Bitcoin ETFs have experienced massive outflows amid a sharp downturn in crypto markets. Investors have withdrawn significant amounts, particularly from Grayscale’s Bitcoin Mini Trust, which saw over $318 million in withdrawals in a single session. This selloff comes amid broader market uncertainty.
Grayscale’s Bitcoin Mini Trust Suffers Major Redemptions
Grayscale’s Bitcoin Mini Trust saw the largest outflow, with $318 million leaving the fund in a single session. The wave of redemptions followed a broader trend across multiple Bitcoin ETFs. BlackRock’s IBIT and Fidelity’s FBTC also reported large withdrawals, totaling $256 million and $120 million, respectively.

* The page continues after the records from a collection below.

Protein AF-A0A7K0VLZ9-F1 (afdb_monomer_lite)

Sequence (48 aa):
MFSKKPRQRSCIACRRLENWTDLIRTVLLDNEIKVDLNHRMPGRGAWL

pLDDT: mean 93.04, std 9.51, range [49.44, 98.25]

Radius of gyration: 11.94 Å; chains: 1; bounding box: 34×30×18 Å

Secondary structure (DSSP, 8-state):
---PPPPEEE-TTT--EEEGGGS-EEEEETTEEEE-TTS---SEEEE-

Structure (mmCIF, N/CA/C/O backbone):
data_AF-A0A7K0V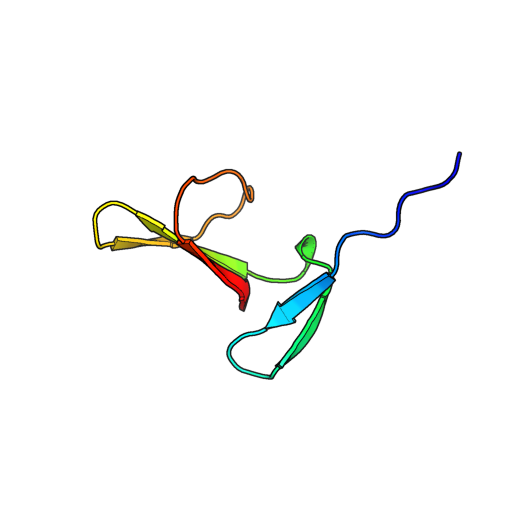LZ9-F1
#
_entry.id   AF-A0A7K0VLZ9-F1
#
loop_
_atom_site.group_PDB
_atom_site.id
_atom_site.type_symbol
_atom_site.label_atom_id
_atom_site.label_alt_id
_atom_site.label_comp_id
_atom_site.label_asym_id
_atom_site.label_entity_id
_atom_site.label_seq_id
_atom_site.pdbx_PDB_ins_code
_atom_site.Cartn_x
_atom_site.Cartn_y
_atom_site.Cartn_z
_atom_site.occupancy
_atom_site.B_iso_or_equiv
_atom_site.auth_seq_id
_atom_site.auth_comp_id
_atom_site.auth_asym_id
_atom_site.auth_atom_id
_atom_site.pdbx_PDB_model_num
ATOM 1 N N . MET A 1 1 ? 21.130 19.017 -10.398 1.00 49.44 1 MET A N 1
ATOM 2 C CA . MET A 1 1 ? 19.988 18.721 -9.504 1.00 49.44 1 MET A CA 1
ATOM 3 C C . MET A 1 1 ? 20.050 17.250 -9.131 1.00 49.44 1 MET A C 1
ATOM 5 O O . MET A 1 1 ? 19.969 16.419 -10.023 1.00 49.44 1 MET A O 1
ATOM 9 N N . PHE A 1 2 ? 20.254 16.908 -7.858 1.00 58.09 2 PHE A N 1
ATOM 10 C CA . PHE A 1 2 ? 20.174 15.511 -7.425 1.00 58.09 2 PHE A CA 1
ATOM 11 C C . PHE A 1 2 ? 18.705 15.079 -7.447 1.00 58.09 2 PHE A C 1
ATOM 13 O O . PHE A 1 2 ? 17.945 15.424 -6.543 1.00 58.09 2 PHE A O 1
ATOM 20 N N . SER A 1 3 ? 18.288 14.357 -8.488 1.00 73.25 3 SER A N 1
ATOM 21 C CA . SER A 1 3 ? 16.990 13.683 -8.499 1.00 73.25 3 SER A CA 1
ATOM 22 C C . SER A 1 3 ? 16.971 12.683 -7.346 1.00 73.25 3 SER A C 1
ATOM 24 O O . SER A 1 3 ? 17.698 11.688 -7.367 1.00 73.25 3 SER A O 1
ATOM 26 N N . LYS A 1 4 ? 16.195 12.967 -6.293 1.00 80.06 4 LYS A N 1
ATOM 27 C CA . LYS A 1 4 ? 16.016 12.020 -5.186 1.00 80.06 4 LYS A CA 1
ATOM 28 C C . LYS A 1 4 ? 15.459 10.725 -5.765 1.00 80.06 4 LYS A C 1
ATOM 30 O O . LYS A 1 4 ? 14.401 10.747 -6.390 1.00 80.06 4 LYS A O 1
ATOM 35 N N . LYS A 1 5 ? 16.157 9.608 -5.535 1.00 83.25 5 LYS A N 1
ATOM 36 C CA . LYS A 1 5 ? 15.620 8.286 -5.866 1.00 83.25 5 LYS A CA 1
ATOM 37 C C . LYS A 1 5 ? 14.258 8.125 -5.170 1.00 83.25 5 LYS A C 1
ATOM 39 O O . LYS A 1 5 ? 14.154 8.472 -3.985 1.00 83.25 5 LYS A O 1
ATOM 44 N N . PRO A 1 6 ? 13.217 7.660 -5.881 1.00 88.44 6 PRO A N 1
ATOM 45 C CA . PRO A 1 6 ? 11.913 7.429 -5.279 1.00 88.44 6 PRO A CA 1
ATOM 46 C C . PRO A 1 6 ? 12.043 6.436 -4.119 1.00 88.44 6 PRO A C 1
ATOM 48 O O . PRO A 1 6 ? 12.872 5.527 -4.128 1.00 88.44 6 PRO A O 1
ATOM 51 N N . ARG A 1 7 ? 11.246 6.647 -3.069 1.00 93.81 7 ARG A N 1
ATOM 52 C CA . ARG A 1 7 ? 11.259 5.767 -1.896 1.00 93.81 7 ARG A CA 1
ATOM 53 C C . ARG A 1 7 ? 10.740 4.390 -2.303 1.00 93.81 7 ARG A C 1
ATOM 55 O O . ARG A 1 7 ? 9.693 4.299 -2.930 1.00 93.81 7 ARG A O 1
ATOM 62 N N . GLN A 1 8 ? 11.421 3.328 -1.900 1.00 96.75 8 GLN A N 1
ATOM 63 C CA . GLN A 1 8 ? 10.948 1.973 -2.174 1.00 96.75 8 GLN A CA 1
ATOM 64 C C . GLN A 1 8 ? 10.053 1.445 -1.051 1.00 96.75 8 GLN A C 1
ATOM 66 O O . GLN A 1 8 ? 10.126 1.895 0.104 1.00 96.75 8 GLN A O 1
ATOM 71 N N . ARG A 1 9 ? 9.180 0.505 -1.405 1.00 97.06 9 ARG A N 1
ATOM 72 C CA . ARG A 1 9 ? 8.301 -0.239 -0.497 1.00 97.06 9 ARG A CA 1
ATOM 73 C C . ARG A 1 9 ? 8.301 -1.706 -0.913 1.00 97.06 9 ARG A C 1
ATOM 75 O O . ARG A 1 9 ? 8.639 -2.031 -2.045 1.00 97.06 9 ARG A O 1
ATOM 82 N N . SER A 1 10 ? 7.967 -2.585 0.025 1.00 97.94 10 SER A N 1
ATOM 83 C CA . SER A 1 10 ? 7.840 -4.013 -0.258 1.00 97.94 10 SER A CA 1
ATOM 84 C C . SER A 1 10 ? 6.373 -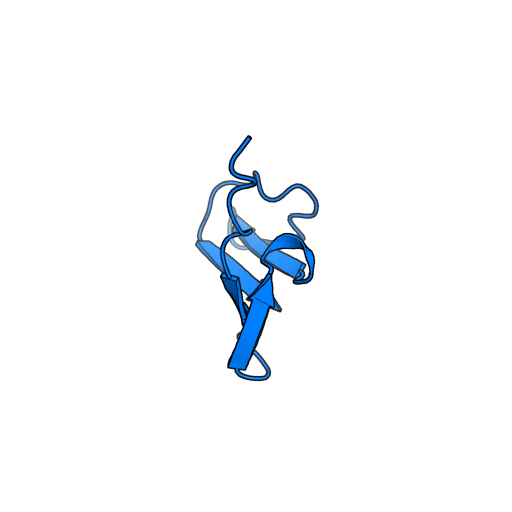4.339 -0.520 1.00 97.94 10 SER A C 1
ATOM 86 O O . SER A 1 10 ? 5.519 -3.982 0.295 1.00 97.94 10 SER A O 1
ATOM 88 N N . CYS A 1 11 ? 6.095 -5.004 -1.642 1.00 97.75 11 CYS A N 1
ATOM 89 C CA . CYS A 1 11 ? 4.785 -5.583 -1.917 1.00 97.75 11 CYS A CA 1
ATOM 90 C C . CYS A 1 11 ? 4.446 -6.598 -0.821 1.00 97.75 11 CYS A C 1
ATOM 92 O O . CYS A 1 11 ? 5.215 -7.523 -0.554 1.00 97.75 11 CYS A O 1
ATOM 94 N N . ILE A 1 12 ? 3.284 -6.473 -0.191 1.00 97.19 12 ILE A N 1
ATOM 95 C CA . ILE A 1 12 ? 2.900 -7.356 0.908 1.00 97.19 12 ILE A CA 1
ATOM 96 C C . ILE A 1 12 ? 2.604 -8.787 0.434 1.00 97.19 12 ILE A C 1
ATOM 98 O O . ILE A 1 12 ? 2.813 -9.729 1.201 1.00 97.19 12 ILE A O 1
ATOM 102 N N . ALA A 1 13 ? 2.193 -8.951 -0.831 1.00 97.12 13 ALA A N 1
ATOM 103 C CA . ALA A 1 13 ? 1.867 -10.240 -1.435 1.00 97.12 13 ALA A CA 1
ATOM 104 C C . ALA A 1 13 ? 3.114 -11.019 -1.889 1.00 97.12 13 ALA A C 1
ATOM 106 O O . ALA A 1 13 ? 3.295 -12.167 -1.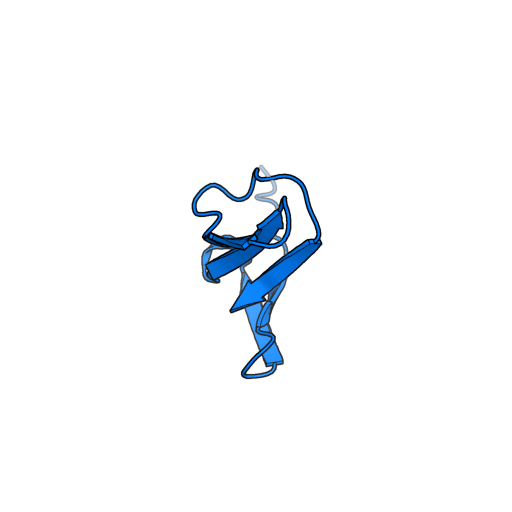494 1.00 97.12 13 ALA A O 1
ATOM 107 N N . CYS A 1 14 ? 3.996 -10.405 -2.687 1.00 97.56 14 CYS A N 1
ATOM 108 C CA . CYS A 1 14 ? 5.161 -11.088 -3.272 1.00 97.56 14 CYS A CA 1
ATOM 109 C C . CYS A 1 14 ? 6.512 -10.716 -2.640 1.00 97.56 14 CYS A C 1
ATOM 111 O O . CYS A 1 14 ? 7.536 -11.289 -3.006 1.00 97.56 14 CYS A O 1
ATOM 113 N N . ARG A 1 15 ? 6.537 -9.759 -1.702 1.00 97.12 15 ARG A N 1
ATOM 114 C CA . ARG A 1 15 ? 7.727 -9.269 -0.975 1.00 97.12 15 ARG A CA 1
ATOM 115 C C . ARG A 1 15 ? 8.811 -8.597 -1.822 1.00 97.12 15 ARG A C 1
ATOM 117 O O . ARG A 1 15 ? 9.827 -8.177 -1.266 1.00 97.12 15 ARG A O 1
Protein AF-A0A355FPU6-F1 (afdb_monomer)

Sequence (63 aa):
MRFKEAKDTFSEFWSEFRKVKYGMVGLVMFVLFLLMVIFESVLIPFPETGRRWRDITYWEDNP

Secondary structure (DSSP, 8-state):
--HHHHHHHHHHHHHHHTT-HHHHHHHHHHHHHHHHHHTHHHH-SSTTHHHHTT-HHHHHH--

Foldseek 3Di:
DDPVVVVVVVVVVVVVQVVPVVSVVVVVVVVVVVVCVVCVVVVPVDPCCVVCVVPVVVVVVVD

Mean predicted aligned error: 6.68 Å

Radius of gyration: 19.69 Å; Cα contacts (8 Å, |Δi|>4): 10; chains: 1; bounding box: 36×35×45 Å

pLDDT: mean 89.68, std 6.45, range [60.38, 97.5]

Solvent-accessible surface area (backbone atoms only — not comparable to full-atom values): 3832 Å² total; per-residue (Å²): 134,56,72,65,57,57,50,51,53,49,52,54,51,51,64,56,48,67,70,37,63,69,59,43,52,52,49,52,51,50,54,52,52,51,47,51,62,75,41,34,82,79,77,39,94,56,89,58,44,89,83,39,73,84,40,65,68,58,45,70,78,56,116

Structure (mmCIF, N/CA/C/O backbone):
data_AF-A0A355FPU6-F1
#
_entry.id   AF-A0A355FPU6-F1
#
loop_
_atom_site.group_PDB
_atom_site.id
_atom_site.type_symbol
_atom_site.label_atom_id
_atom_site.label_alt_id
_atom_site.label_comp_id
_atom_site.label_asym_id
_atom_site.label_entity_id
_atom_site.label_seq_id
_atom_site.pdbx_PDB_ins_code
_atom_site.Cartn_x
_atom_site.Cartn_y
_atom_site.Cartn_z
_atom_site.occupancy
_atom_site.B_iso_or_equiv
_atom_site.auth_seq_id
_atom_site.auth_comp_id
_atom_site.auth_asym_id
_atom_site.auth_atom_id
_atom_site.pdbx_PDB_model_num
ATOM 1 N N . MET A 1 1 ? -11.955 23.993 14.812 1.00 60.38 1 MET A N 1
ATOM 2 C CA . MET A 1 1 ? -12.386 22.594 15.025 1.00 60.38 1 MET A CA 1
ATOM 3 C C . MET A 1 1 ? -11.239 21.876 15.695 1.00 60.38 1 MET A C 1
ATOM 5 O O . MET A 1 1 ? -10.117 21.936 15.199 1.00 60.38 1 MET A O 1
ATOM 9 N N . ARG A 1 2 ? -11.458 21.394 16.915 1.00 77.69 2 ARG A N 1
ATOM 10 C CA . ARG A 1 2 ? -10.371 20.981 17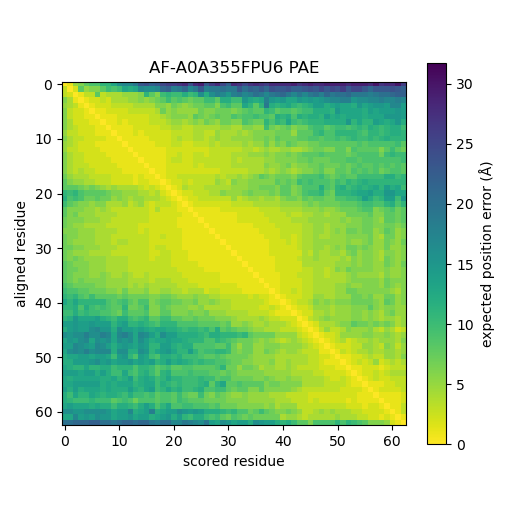.809 1.00 77.69 2 ARG A CA 1
ATOM 11 C C . ARG A 1 2 ? -9.841 19.639 17.321 1.00 77.69 2 ARG A C 1
ATOM 13 O O . ARG A 1 2 ? -10.618 18.721 17.122 1.00 77.69 2 ARG A O 1
ATOM 20 N N . PHE A 1 3 ? -8.524 19.498 17.194 1.00 87.00 3 PHE A N 1
ATOM 21 C CA . PHE A 1 3 ? -7.847 18.241 16.822 1.00 87.00 3 PHE A CA 1
ATOM 22 C C . PHE A 1 3 ? -8.349 17.019 17.623 1.00 87.00 3 PHE A C 1
ATOM 24 O O . PHE A 1 3 ? -8.354 15.892 17.138 1.00 87.00 3 PHE A O 1
ATOM 31 N N . LYS A 1 4 ? -8.812 17.274 18.854 1.00 86.25 4 LYS A N 1
ATOM 32 C CA . LYS A 1 4 ? -9.462 16.304 19.734 1.00 86.25 4 LYS A CA 1
ATOM 33 C C . LYS A 1 4 ? -10.779 15.757 19.162 1.00 86.25 4 LYS A C 1
ATOM 35 O O . LYS A 1 4 ? -10.934 14.549 19.111 1.00 86.25 4 LYS A O 1
ATOM 40 N N . GLU A 1 5 ? -11.658 16.621 18.655 1.00 87.75 5 GLU A N 1
ATOM 41 C CA . GLU A 1 5 ? -12.935 16.223 18.040 1.00 87.75 5 GLU A CA 1
ATOM 42 C C . GLU A 1 5 ? -12.693 15.357 16.799 1.00 87.75 5 GLU A C 1
ATOM 44 O O . GLU A 1 5 ? -13.298 14.304 16.655 1.00 87.75 5 GLU A O 1
ATOM 49 N N . ALA A 1 6 ? -11.734 15.742 15.948 1.00 91.06 6 ALA A N 1
ATOM 50 C CA . ALA A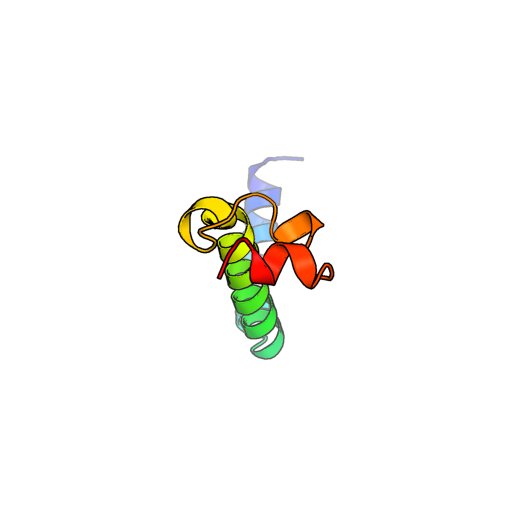 1 6 ? -11.376 14.958 14.766 1.00 91.06 6 ALA A CA 1
ATOM 51 C C . ALA A 1 6 ? -10.842 13.560 15.128 1.00 91.06 6 ALA A C 1
ATOM 53 O O . ALA A 1 6 ? -11.187 12.576 14.475 1.00 91.06 6 ALA A O 1
ATOM 54 N N . LYS A 1 7 ? -10.021 13.459 16.183 1.00 93.38 7 LYS A N 1
ATOM 55 C CA . LYS A 1 7 ? -9.520 12.174 16.687 1.00 93.38 7 LYS A CA 1
ATOM 56 C C . LYS A 1 7 ? -10.648 11.303 17.241 1.00 93.38 7 LYS A C 1
ATOM 58 O O . LYS A 1 7 ? -10.664 10.106 16.964 1.00 93.38 7 LYS A O 1
ATOM 63 N N . ASP A 1 8 ? -11.569 11.896 17.994 1.00 93.50 8 ASP A N 1
ATOM 64 C CA . ASP A 1 8 ? -12.697 11.184 18.594 1.00 93.50 8 ASP A CA 1
ATOM 65 C C . ASP A 1 8 ? -13.630 10.640 17.494 1.00 93.50 8 ASP A C 1
ATOM 67 O O . ASP A 1 8 ? -13.910 9.441 17.467 1.00 93.50 8 ASP A O 1
ATOM 71 N N . THR A 1 9 ? -13.983 11.467 16.500 1.00 93.38 9 THR A N 1
ATOM 72 C CA . THR A 1 9 ? -14.771 11.048 15.325 1.00 93.38 9 THR A CA 1
ATOM 73 C C . THR A 1 9 ? -14.069 9.963 14.507 1.00 93.38 9 THR A C 1
ATOM 75 O O . THR A 1 9 ? -14.699 8.995 14.084 1.00 93.38 9 THR A O 1
ATOM 78 N N . PHE A 1 10 ? -12.756 10.081 14.291 1.00 94.62 10 PHE A N 1
ATOM 79 C CA . PHE A 1 10 ? -11.996 9.065 13.563 1.00 94.62 10 PHE A CA 1
ATOM 80 C C . PHE A 1 10 ? -11.955 7.728 14.314 1.00 94.62 10 PHE A C 1
ATOM 82 O O . PHE A 1 10 ? -12.100 6.668 13.705 1.00 94.62 10 PHE A O 1
ATOM 89 N N . SER A 1 11 ? -11.785 7.762 15.638 1.00 95.12 11 SER A N 1
ATOM 90 C CA . SER A 1 11 ? -11.783 6.558 16.470 1.00 95.12 11 SER A CA 1
ATOM 91 C C . SER A 1 11 ? -13.134 5.844 16.441 1.00 95.12 11 SER A C 1
ATOM 93 O O . SER A 1 11 ? -13.179 4.615 16.369 1.00 95.12 11 SER A O 1
ATOM 95 N N . GLU A 1 12 ? -14.231 6.600 16.484 1.00 95.62 12 GLU A N 1
ATOM 96 C CA . GLU A 1 12 ? -15.587 6.060 16.387 1.00 95.62 12 GLU A CA 1
ATOM 97 C C . GLU A 1 12 ? -15.832 5.417 15.017 1.00 95.62 12 GLU A C 1
ATOM 99 O O . GLU A 1 12 ? -16.222 4.250 14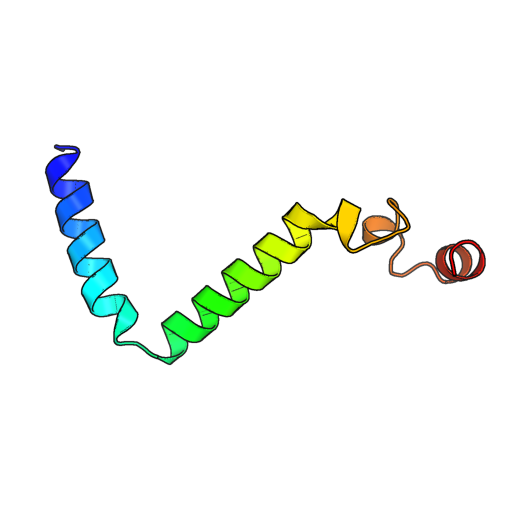.941 1.00 95.62 12 GLU A O 1
ATOM 104 N N . PHE A 1 13 ? -15.476 6.117 13.934 1.00 93.56 13 PHE A N 1
ATOM 105 C CA . PHE A 1 13 ? -15.526 5.569 12.580 1.00 93.56 13 PHE A CA 1
ATOM 106 C C . PHE A 1 13 ? -14.731 4.264 12.463 1.00 93.56 13 PHE A C 1
ATOM 108 O O . PHE A 1 13 ? -15.233 3.276 11.929 1.00 93.56 13 PHE A O 1
ATOM 115 N N . TRP A 1 14 ? -13.504 4.231 12.986 1.00 94.25 14 TRP A N 1
ATOM 116 C CA . TRP A 1 14 ? -12.647 3.052 12.906 1.00 94.25 14 TRP A CA 1
ATOM 117 C C . TRP A 1 14 ? -13.233 1.847 13.651 1.00 94.25 14 TRP A C 1
ATOM 119 O O . TRP A 1 14 ? -13.140 0.714 13.171 1.00 94.25 14 TRP A O 1
ATOM 129 N N . SER A 1 15 ? -13.867 2.087 14.802 1.00 94.31 15 SER A N 1
ATOM 130 C CA . SER A 1 15 ? -14.560 1.067 15.598 1.00 94.31 15 SER A CA 1
ATOM 131 C C . SER A 1 15 ? -15.736 0.429 14.850 1.00 94.31 15 SER A C 1
ATOM 133 O O . SER A 1 15 ? -15.950 -0.782 14.950 1.00 94.31 15 SER A O 1
ATOM 135 N N . GLU A 1 16 ? -16.472 1.210 14.062 1.00 94.06 16 GLU A N 1
ATOM 136 C CA . GLU A 1 16 ? -17.549 0.685 13.219 1.00 94.06 16 GLU A CA 1
ATOM 137 C C . GLU A 1 16 ? -17.010 0.024 11.946 1.00 94.06 16 GLU A C 1
ATOM 139 O O . GLU A 1 16 ? -17.408 -1.091 11.604 1.00 94.06 16 GLU A O 1
ATOM 144 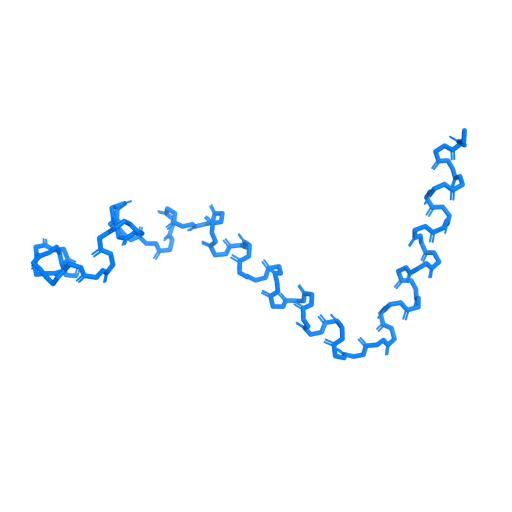N N . PHE A 1 17 ? -16.033 0.644 11.283 1.00 91.81 17 PHE A N 1
ATOM 145 C CA . PHE A 1 17 ? -15.445 0.144 10.040 1.00 91.81 17 PHE A CA 1
ATOM 146 C C . PHE A 1 17 ? -14.872 -1.271 10.193 1.00 91.81 17 PHE A C 1
ATOM 148 O O . PHE A 1 17 ? -15.108 -2.137 9.349 1.00 91.81 17 PHE A O 1
ATOM 155 N N . ARG A 1 18 ? -14.198 -1.564 11.313 1.00 91.75 18 ARG A N 1
ATOM 156 C CA . ARG A 1 18 ? -13.646 -2.903 11.590 1.00 91.75 18 ARG A CA 1
ATOM 157 C C . ARG A 1 18 ? -14.681 -4.023 11.697 1.00 91.75 18 ARG A C 1
ATOM 159 O O . ARG A 1 18 ? -14.303 -5.189 11.605 1.00 91.75 18 ARG A O 1
ATOM 166 N N . LYS A 1 19 ? -15.965 -3.711 11.903 1.00 93.56 19 LYS A N 1
ATOM 167 C CA . LYS A 1 19 ? -17.046 -4.712 11.927 1.00 93.56 19 LYS A CA 1
ATOM 168 C C . LYS A 1 19 ? -17.429 -5.158 10.511 1.00 93.56 19 LYS A C 1
ATOM 170 O O . LYS A 1 19 ? -17.945 -6.262 10.330 1.00 93.56 19 LYS A O 1
ATOM 175 N N . VAL A 1 20 ? -17.137 -4.341 9.498 1.00 93.06 20 VAL A N 1
ATOM 176 C CA . VAL A 1 20 ? -17.426 -4.625 8.089 1.00 93.06 20 VAL A CA 1
ATOM 177 C C . VAL A 1 20 ? -16.312 -5.494 7.498 1.00 93.06 20 VAL A C 1
ATOM 179 O O . VAL A 1 20 ? -15.297 -5.000 7.011 1.00 93.06 20 VAL A O 1
ATOM 182 N N . LYS A 1 21 ? -16.510 -6.820 7.516 1.00 87.56 21 LYS A N 1
ATOM 183 C CA . LYS A 1 21 ? -15.499 -7.809 7.087 1.00 87.56 21 LYS A CA 1
ATOM 184 C C . LYS A 1 21 ? -14.955 -7.558 5.675 1.00 87.56 21 LYS A C 1
ATOM 186 O O . LYS A 1 21 ? -13.744 -7.578 5.487 1.00 87.56 21 LYS A O 1
ATOM 191 N N . TYR A 1 22 ? -15.824 -7.276 4.702 1.00 92.31 22 TYR A N 1
ATOM 192 C CA . TYR A 1 22 ? -15.402 -7.016 3.318 1.00 92.31 22 TYR A CA 1
ATOM 193 C C . TYR A 1 22 ? -14.575 -5.730 3.182 1.00 92.31 22 TYR A C 1
ATOM 195 O O . TYR A 1 22 ? -13.578 -5.717 2.464 1.00 92.31 22 TYR A O 1
ATOM 203 N N . GLY A 1 23 ? -14.941 -4.676 3.919 1.00 91.44 23 GLY A N 1
ATOM 204 C CA . GLY A 1 23 ? -14.177 -3.426 3.956 1.00 91.44 23 GLY A CA 1
ATOM 205 C C . GLY A 1 23 ? -12.780 -3.631 4.540 1.00 91.44 23 GLY A C 1
ATOM 206 O O . GLY A 1 23 ? -11.802 -3.128 3.993 1.00 91.44 23 GLY A O 1
ATOM 207 N N . MET A 1 24 ? -12.669 -4.445 5.594 1.00 94.31 24 MET A N 1
ATOM 208 C CA . MET A 1 24 ? -11.381 -4.788 6.197 1.00 94.31 24 MET A CA 1
ATOM 209 C C . MET A 1 24 ? -10.494 -5.604 5.252 1.00 94.31 24 MET A C 1
ATOM 211 O O . MET A 1 24 ? -9.306 -5.319 5.144 1.00 94.31 24 MET A O 1
ATOM 215 N N . VAL A 1 25 ? -11.053 -6.580 4.527 1.00 95.62 25 VAL A N 1
ATOM 216 C CA . VAL A 1 25 ? -10.300 -7.342 3.514 1.00 95.62 25 VAL A CA 1
ATOM 217 C C . VAL A 1 25 ? -9.763 -6.410 2.427 1.00 95.62 25 VAL A C 1
ATOM 219 O O . VAL A 1 25 ? -8.581 -6.480 2.097 1.00 95.62 25 VAL A O 1
ATOM 222 N N . GLY A 1 26 ? -10.596 -5.493 1.923 1.00 95.38 26 GLY A N 1
ATOM 223 C CA . GLY A 1 26 ? -10.168 -4.489 0.949 1.00 95.38 26 GLY A CA 1
ATOM 224 C C . GLY A 1 26 ? -9.052 -3.590 1.483 1.00 95.38 26 GLY A C 1
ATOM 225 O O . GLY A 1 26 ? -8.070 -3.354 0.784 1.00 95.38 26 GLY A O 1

Investors appear to be pulling back amid rising market volatility. Kronos Research’s CIO, Vincent Liu, said this reflects a “risk-off reset.” Liu added that such moves are typical when liquidity decreases and volatility spikes.
Bitcoin ETF Outflows Reflect Broader Risk Aversion
Other Bitcoin ETFs, such as those from Ark/21Shares, Bitwise, VanEck, Invesco, Valkyrie, and Franklin Templeton, also saw substantial outflows. The combined impact marks the second-largest outflow day for Bitcoin ETFs on record. Only the February 25, 2025 event surpassed this in size, with over $1.14 billion withdrawn.
Presto Research’s Min Jung pointed to rising concerns around Federal Reserve policy and economic signals. She described the current trend as a “broad de-risking across markets.” Investors are shifting to safer assets amid signs the U.S. economy is slowing.
The outflows coincided with a sharp decline in Bitcoin’s price, which dropped by 6.4%. Bitcoin fell to around $96,956 early Friday, with analysts noting increased forced liquidations. Justin d’Anethan of Arctic Digital called the $92,000 to $95,000 range a “logical support” but warned of further volatility.
Analysts believe that Bitcoin’s price could test the lower $90,000s if this support level breaks. Some investors may find these lower levels attractive for long-term entry. However, experts caution that the market remains highly volatile due to ongoing uncertainty.
The ongoing outflows reflect the broader shift in investor sentiment toward risk aversion. The Federal Reserve’s policy path remains a critical factor for Bitcoin ETFs moving forward. Market observers note that investors’ preference for safe positions may persist as the likelihood of a Fed rate cut diminishes.
As of now, the odds of a Federal Reserve rate cut in December stand at 52.1%. This has added further pressure on Bitcoin ETFs, already grappling with increased market volatility. Despite the downturn, analysts say the structural demand for Bitcoin remains.